One day, a few years before SeaWiFS launched, I was contemplating ways of getting from a point on a map to a list of satellite scenes that included that point when I overheard Fred Patt discussing an equal area binning scheme called the quadrilateralized spherical projection or quadsphere. Fred came to our group from the Cosmic Background Explorer Project where that projection was used while looking away from Earth. His description of the quadsphere follows.

diagram of the globe with level-6 quadsphere bins overlaid Figure 10: This diagram shows quadsphere level-6 bin boundaries drawn on a semi-transparent globe with the inscribed cube visible inside. The outlines for quadsphere bin faces 0 through 5 are colored red, green, blue, cyan, yellow, and magenta, respectively. The expanded section shows the numbering of the bins that overlay Iceland.

The Earth's surface is projected onto the faces of an inscribed cube using a curvilinear projection which preserves area. The sphere is divided into six equal areas which correspond to the faces of the cube. The vertices of the cube correspond to the cartesian coordinates defined by |x|=|y|=|z| on the unit sphere. The cube is oriented with one face normal to the North Pole and one face centered on the Greenwich meridian.

The faces of the cube are divided into square bins, where the number of bins along each edge is a power of 2, selected to produce the desired bin size. Thus the number of bins on each face is 2**(2*N), where N is the binning level, and the total number of bins is 6*2**(2*N). For example, a level of 10 gives 1024x1024 bins on each face and 6291456 (6*2**20) total bins, and on the Earth's surface the bins are 81 km**2 in size.

The bins are numbered serially, and the bin numbers are determined as follows. The total number of bits required for the bin numbers at level N is 2*N+3, where the 3 MSBs are used for the face numbers and the remaining bits are used to number the bins within each face. The faces are numbered 0-5 with 0 being the North face, 1 through 4 being equatorial with 1 corresponding to Greenwich, and 5 being South. Thus at level 10, face 0 has bin numbers 0-1048575, face 1 has numbers 1048576-2097151, etc.

Within each face the bins are numbered serially from one corner (the convention is to start at the "lower left") to the opposite corner, with the ordering such that each pair of bits corresponds to a level of bin resolution. This ordering in effect is a two-dimensional binary tree, which is referred to as the quad-tree. The conversion between bin numbers and coordinates is straightforward. The maximum practical bin level is 14, which uses 31 bits in a 32-bit integer and results in a bin size of 0.32 km**2.

The quad sphere limits the allowable bin sizes by requiring the bin dimenension of the cube face to be a power of 2, due to the binary indexing scheme. The advantage is that the bin numbering allows the resolution to be changed (by factors of two) simply by adding or deleting LSBs. This is particularly useful if it is desired to increase the bin size, for example to compare maps with different resolutions. This is performed simply by dividing the bin numbers by four for each factor of two increase in bin size.

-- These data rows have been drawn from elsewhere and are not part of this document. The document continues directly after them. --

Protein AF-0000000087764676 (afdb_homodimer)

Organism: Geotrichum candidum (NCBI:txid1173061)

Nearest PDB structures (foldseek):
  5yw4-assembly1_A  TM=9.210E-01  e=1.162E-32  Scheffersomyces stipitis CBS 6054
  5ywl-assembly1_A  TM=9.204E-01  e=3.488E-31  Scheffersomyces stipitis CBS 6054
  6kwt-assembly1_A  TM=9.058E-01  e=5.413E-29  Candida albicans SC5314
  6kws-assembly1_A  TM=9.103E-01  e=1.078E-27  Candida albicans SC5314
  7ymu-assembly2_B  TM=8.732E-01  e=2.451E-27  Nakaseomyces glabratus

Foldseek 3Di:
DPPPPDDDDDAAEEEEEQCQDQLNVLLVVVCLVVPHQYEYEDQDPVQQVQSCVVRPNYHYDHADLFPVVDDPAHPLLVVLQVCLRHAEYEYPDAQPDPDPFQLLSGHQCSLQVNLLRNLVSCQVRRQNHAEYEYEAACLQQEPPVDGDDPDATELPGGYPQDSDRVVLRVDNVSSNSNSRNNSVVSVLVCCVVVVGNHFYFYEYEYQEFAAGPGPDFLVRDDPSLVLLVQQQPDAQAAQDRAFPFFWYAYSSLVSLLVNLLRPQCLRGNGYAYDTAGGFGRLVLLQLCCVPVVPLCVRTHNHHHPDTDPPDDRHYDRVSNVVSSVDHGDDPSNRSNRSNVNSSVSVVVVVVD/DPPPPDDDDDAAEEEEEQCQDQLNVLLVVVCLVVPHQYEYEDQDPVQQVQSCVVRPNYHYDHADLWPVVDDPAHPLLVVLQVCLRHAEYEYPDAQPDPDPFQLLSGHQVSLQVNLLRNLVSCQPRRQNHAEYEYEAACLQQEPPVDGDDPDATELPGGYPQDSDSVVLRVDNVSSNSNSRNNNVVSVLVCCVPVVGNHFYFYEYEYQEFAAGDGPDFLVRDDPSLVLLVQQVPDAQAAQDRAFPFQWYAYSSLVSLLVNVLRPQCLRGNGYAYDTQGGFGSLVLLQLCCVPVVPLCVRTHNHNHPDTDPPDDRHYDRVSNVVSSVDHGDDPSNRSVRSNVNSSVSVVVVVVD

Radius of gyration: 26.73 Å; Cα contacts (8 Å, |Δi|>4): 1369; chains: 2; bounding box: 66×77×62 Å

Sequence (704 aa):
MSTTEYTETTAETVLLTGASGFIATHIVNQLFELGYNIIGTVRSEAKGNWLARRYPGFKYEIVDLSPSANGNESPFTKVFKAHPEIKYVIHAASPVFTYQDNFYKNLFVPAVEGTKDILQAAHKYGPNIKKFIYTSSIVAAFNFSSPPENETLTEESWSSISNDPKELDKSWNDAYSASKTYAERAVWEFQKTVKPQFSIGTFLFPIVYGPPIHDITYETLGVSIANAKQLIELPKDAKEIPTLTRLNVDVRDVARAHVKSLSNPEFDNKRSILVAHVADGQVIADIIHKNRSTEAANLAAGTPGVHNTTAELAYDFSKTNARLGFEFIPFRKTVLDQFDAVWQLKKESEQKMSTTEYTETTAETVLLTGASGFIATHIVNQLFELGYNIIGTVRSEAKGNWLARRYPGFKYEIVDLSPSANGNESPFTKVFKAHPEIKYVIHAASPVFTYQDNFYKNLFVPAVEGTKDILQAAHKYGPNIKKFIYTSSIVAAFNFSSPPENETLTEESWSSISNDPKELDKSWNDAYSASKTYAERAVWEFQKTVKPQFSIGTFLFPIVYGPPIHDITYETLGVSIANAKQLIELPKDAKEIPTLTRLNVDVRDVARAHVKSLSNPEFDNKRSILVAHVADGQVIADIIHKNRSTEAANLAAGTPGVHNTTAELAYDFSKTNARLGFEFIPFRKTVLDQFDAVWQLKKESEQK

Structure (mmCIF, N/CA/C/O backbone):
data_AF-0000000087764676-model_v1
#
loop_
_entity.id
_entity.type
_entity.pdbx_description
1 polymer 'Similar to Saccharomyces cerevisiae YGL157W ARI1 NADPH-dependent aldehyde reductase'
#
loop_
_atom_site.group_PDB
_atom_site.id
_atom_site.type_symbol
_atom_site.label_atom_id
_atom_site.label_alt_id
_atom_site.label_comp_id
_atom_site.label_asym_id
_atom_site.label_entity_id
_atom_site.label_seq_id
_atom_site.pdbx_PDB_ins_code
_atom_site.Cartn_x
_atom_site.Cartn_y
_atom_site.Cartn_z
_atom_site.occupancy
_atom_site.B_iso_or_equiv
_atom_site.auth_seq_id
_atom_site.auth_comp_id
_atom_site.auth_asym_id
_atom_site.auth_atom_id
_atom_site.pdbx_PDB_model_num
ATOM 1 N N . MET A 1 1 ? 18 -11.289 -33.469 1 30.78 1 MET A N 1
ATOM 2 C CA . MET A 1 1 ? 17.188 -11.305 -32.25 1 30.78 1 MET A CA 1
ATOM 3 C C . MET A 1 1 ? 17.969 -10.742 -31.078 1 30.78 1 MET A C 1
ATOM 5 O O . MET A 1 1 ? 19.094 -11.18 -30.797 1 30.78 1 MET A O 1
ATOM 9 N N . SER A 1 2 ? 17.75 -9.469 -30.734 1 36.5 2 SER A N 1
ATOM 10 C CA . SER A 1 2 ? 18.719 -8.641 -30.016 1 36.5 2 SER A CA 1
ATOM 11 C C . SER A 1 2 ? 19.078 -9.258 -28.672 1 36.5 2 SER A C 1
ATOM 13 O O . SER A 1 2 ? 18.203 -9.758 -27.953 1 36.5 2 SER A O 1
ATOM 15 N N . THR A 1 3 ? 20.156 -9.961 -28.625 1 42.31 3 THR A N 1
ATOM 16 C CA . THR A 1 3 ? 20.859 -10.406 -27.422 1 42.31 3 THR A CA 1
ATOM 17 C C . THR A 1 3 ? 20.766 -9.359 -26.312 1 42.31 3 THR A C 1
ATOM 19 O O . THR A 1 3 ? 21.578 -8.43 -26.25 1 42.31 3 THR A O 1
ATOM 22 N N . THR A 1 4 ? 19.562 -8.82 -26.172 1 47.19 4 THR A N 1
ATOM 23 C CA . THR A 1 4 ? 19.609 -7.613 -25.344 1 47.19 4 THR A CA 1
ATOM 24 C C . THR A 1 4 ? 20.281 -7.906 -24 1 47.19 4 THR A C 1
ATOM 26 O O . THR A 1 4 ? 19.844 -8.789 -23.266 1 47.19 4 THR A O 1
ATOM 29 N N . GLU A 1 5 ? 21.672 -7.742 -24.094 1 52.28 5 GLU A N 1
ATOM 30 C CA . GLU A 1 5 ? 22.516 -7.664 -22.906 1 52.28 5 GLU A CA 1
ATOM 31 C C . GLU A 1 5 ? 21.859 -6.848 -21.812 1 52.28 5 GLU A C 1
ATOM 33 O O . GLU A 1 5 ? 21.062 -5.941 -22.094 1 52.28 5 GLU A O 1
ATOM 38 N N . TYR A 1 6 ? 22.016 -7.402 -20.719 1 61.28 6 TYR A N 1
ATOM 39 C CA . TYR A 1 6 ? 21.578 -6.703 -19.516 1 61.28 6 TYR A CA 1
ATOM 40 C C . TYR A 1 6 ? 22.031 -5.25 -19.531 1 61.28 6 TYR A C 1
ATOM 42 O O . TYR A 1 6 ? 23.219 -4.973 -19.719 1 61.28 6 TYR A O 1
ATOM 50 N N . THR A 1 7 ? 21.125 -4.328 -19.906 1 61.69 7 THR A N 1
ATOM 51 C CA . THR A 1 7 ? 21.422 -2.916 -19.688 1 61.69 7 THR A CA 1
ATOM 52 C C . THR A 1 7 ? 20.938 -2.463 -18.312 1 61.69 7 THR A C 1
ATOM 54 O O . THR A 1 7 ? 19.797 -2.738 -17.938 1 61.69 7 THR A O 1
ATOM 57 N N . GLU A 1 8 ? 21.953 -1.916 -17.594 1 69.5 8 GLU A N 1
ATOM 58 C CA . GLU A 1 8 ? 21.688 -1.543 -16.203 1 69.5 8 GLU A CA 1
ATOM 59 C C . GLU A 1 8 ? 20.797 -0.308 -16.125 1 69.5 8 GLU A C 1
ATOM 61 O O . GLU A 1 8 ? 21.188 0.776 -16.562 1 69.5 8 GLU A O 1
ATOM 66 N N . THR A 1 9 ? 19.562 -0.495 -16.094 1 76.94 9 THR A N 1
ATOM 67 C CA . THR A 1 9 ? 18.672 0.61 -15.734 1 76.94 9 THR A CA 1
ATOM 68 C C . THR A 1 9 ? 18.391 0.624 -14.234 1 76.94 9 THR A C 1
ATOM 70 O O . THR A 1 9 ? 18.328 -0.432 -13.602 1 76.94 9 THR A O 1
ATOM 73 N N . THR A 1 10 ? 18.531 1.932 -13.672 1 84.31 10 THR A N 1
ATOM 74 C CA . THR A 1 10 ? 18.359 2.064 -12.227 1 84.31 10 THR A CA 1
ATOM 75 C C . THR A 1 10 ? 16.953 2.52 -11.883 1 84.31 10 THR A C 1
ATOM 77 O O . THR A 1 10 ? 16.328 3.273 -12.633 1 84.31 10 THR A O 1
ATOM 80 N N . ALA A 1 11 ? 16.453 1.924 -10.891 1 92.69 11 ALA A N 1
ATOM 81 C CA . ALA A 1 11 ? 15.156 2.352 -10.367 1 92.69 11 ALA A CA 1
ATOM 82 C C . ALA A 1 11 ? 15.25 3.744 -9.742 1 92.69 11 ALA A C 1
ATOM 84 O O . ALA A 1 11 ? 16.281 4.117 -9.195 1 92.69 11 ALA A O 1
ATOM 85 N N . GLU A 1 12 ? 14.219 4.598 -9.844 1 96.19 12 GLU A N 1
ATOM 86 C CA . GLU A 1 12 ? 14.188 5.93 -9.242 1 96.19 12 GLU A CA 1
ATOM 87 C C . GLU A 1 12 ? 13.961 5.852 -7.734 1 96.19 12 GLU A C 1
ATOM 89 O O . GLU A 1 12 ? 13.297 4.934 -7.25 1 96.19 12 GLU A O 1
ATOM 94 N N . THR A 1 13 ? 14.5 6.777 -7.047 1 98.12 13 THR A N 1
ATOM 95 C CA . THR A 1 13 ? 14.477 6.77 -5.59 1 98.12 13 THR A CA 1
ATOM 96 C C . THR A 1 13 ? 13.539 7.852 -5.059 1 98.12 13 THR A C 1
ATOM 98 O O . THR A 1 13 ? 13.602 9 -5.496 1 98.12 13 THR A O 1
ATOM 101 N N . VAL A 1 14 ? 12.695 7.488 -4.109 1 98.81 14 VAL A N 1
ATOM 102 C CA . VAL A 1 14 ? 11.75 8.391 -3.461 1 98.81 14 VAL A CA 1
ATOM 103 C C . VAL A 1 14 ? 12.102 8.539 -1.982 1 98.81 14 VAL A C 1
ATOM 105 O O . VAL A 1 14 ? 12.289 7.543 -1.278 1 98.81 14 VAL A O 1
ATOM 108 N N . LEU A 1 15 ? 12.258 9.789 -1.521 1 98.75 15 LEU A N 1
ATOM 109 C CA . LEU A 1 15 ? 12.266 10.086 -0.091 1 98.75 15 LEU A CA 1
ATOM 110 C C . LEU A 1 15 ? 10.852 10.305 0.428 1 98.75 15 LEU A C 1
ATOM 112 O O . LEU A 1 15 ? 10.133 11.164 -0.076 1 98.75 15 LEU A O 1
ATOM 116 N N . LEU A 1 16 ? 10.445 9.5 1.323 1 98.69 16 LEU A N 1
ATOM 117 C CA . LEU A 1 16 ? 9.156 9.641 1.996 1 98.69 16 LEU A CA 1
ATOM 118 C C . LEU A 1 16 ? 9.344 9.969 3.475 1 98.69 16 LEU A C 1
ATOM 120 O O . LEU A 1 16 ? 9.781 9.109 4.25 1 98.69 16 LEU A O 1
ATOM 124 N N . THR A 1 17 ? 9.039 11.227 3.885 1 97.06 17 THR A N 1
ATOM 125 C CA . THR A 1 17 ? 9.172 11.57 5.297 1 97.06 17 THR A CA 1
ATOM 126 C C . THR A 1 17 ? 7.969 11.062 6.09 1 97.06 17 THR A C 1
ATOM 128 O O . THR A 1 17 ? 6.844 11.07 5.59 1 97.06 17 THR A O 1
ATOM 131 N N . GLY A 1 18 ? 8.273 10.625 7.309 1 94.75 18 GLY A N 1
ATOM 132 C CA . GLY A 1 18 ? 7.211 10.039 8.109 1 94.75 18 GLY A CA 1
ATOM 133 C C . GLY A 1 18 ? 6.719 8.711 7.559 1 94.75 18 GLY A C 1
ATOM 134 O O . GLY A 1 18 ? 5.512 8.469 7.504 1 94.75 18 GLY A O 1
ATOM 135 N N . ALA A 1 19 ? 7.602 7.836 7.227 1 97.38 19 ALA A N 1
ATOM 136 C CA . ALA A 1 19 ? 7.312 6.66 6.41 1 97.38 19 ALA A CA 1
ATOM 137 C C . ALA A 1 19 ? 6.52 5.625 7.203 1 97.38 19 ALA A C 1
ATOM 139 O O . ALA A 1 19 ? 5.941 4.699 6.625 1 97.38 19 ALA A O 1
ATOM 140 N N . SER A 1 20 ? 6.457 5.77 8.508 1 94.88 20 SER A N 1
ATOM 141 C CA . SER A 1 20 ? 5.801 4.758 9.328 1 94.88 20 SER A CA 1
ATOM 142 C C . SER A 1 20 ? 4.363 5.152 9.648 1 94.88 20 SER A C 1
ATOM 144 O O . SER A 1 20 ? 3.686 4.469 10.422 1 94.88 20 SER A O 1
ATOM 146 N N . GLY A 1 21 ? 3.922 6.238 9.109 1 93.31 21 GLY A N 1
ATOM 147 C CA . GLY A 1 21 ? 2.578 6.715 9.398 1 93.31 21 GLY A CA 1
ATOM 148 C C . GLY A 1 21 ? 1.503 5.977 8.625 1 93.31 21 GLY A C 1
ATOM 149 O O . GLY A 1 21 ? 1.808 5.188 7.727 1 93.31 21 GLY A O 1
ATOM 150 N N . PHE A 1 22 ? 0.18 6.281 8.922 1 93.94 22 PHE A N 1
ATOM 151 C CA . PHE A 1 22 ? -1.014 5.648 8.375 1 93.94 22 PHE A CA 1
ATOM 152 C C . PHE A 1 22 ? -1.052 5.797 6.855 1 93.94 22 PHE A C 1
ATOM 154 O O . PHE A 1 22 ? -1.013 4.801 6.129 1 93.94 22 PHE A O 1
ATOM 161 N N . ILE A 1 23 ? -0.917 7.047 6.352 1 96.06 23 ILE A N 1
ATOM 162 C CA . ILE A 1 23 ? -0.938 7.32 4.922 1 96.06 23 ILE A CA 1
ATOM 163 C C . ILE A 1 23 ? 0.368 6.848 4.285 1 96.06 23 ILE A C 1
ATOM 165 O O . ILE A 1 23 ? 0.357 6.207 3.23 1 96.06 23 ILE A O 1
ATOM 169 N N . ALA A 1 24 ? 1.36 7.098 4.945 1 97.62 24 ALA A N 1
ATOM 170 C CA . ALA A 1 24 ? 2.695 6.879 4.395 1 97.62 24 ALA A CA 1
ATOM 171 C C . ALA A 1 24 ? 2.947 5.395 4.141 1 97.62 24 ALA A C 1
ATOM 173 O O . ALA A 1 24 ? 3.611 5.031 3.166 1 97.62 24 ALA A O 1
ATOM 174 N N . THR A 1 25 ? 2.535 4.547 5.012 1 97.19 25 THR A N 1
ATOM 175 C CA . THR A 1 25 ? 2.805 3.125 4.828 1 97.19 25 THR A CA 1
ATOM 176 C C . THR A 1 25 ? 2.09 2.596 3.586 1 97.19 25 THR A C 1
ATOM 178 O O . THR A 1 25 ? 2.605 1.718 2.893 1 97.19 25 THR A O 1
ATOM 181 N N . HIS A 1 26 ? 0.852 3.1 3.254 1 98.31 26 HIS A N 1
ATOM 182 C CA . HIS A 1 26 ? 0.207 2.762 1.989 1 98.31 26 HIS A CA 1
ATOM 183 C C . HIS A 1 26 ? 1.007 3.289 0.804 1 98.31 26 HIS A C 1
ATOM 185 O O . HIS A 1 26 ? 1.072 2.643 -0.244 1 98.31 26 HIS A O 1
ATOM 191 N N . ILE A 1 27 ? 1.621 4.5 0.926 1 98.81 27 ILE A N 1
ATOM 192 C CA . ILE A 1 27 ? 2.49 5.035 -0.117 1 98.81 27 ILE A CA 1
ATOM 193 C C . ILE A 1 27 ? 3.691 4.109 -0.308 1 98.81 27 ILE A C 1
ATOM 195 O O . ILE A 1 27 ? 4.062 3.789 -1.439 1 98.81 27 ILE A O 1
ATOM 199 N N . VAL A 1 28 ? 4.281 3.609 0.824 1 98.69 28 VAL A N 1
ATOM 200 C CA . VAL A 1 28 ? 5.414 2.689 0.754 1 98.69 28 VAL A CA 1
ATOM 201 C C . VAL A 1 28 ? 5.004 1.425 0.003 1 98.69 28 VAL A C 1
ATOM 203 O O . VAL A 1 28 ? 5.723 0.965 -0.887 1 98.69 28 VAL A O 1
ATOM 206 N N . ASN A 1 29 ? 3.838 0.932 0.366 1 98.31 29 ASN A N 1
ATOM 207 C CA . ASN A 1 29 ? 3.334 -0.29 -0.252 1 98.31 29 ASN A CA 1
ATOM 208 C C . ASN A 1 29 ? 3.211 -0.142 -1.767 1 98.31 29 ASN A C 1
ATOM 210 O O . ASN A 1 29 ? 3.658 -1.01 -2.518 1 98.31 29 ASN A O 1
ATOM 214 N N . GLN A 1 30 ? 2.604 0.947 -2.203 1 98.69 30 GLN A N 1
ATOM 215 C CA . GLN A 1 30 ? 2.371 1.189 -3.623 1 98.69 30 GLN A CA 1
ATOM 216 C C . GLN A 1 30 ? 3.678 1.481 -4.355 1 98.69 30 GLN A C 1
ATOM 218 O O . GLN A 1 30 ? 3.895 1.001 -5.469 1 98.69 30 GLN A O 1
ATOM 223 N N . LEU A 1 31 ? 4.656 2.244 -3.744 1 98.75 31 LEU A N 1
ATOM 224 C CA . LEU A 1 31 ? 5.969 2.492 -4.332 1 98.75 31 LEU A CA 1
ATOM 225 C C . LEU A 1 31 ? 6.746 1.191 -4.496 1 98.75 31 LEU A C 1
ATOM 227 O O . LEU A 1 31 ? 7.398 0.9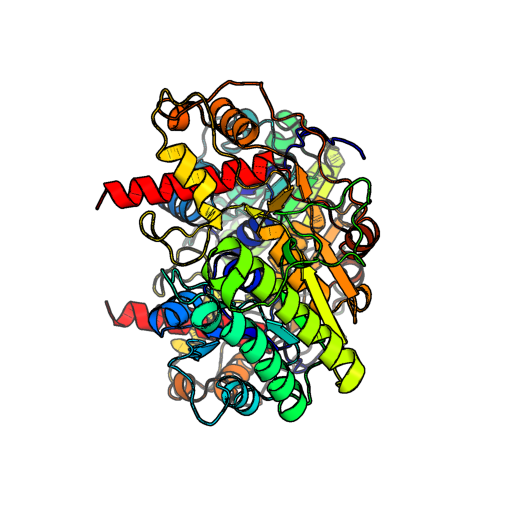76 -5.523 1 98.75 31 LEU A O 1
ATOM 231 N N . PHE A 1 32 ? 6.625 0.313 -3.469 1 98.44 32 PHE A N 1
ATOM 232 C CA . PHE A 1 32 ? 7.32 -0.969 -3.471 1 98.44 32 PHE A CA 1
ATOM 233 C C . PHE A 1 32 ? 6.852 -1.836 -4.633 1 98.44 32 PHE A C 1
ATOM 235 O O . PHE A 1 32 ? 7.672 -2.395 -5.367 1 98.44 32 PHE A O 1
ATOM 242 N N . GLU A 1 33 ? 5.555 -1.837 -4.859 1 98.31 33 GLU A N 1
ATOM 243 C CA . GLU A 1 33 ? 4.98 -2.678 -5.906 1 98.31 33 GLU A CA 1
ATOM 244 C C . GLU A 1 33 ? 5.32 -2.141 -7.293 1 98.31 33 GLU A C 1
ATOM 246 O O . GLU A 1 33 ? 5.312 -2.887 -8.273 1 98.31 33 GLU A O 1
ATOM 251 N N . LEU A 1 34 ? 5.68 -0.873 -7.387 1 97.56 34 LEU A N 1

The quad sphere faces can be displayed individually without remapping, with moderate distortion in the corners of the faces.

The quad sphere has an advantage in that the binary numbering scheme allows contiguous subsets of bins (either whole faces or quadrants of faces) to be accessed by simply specifying a range of bin numbers.

Choosing a Bin Size

This, I thought, could be an elegant way of parcelling up the Earth's surface into small, numbered areas that I could then associate with satellite scenes and regions of interest.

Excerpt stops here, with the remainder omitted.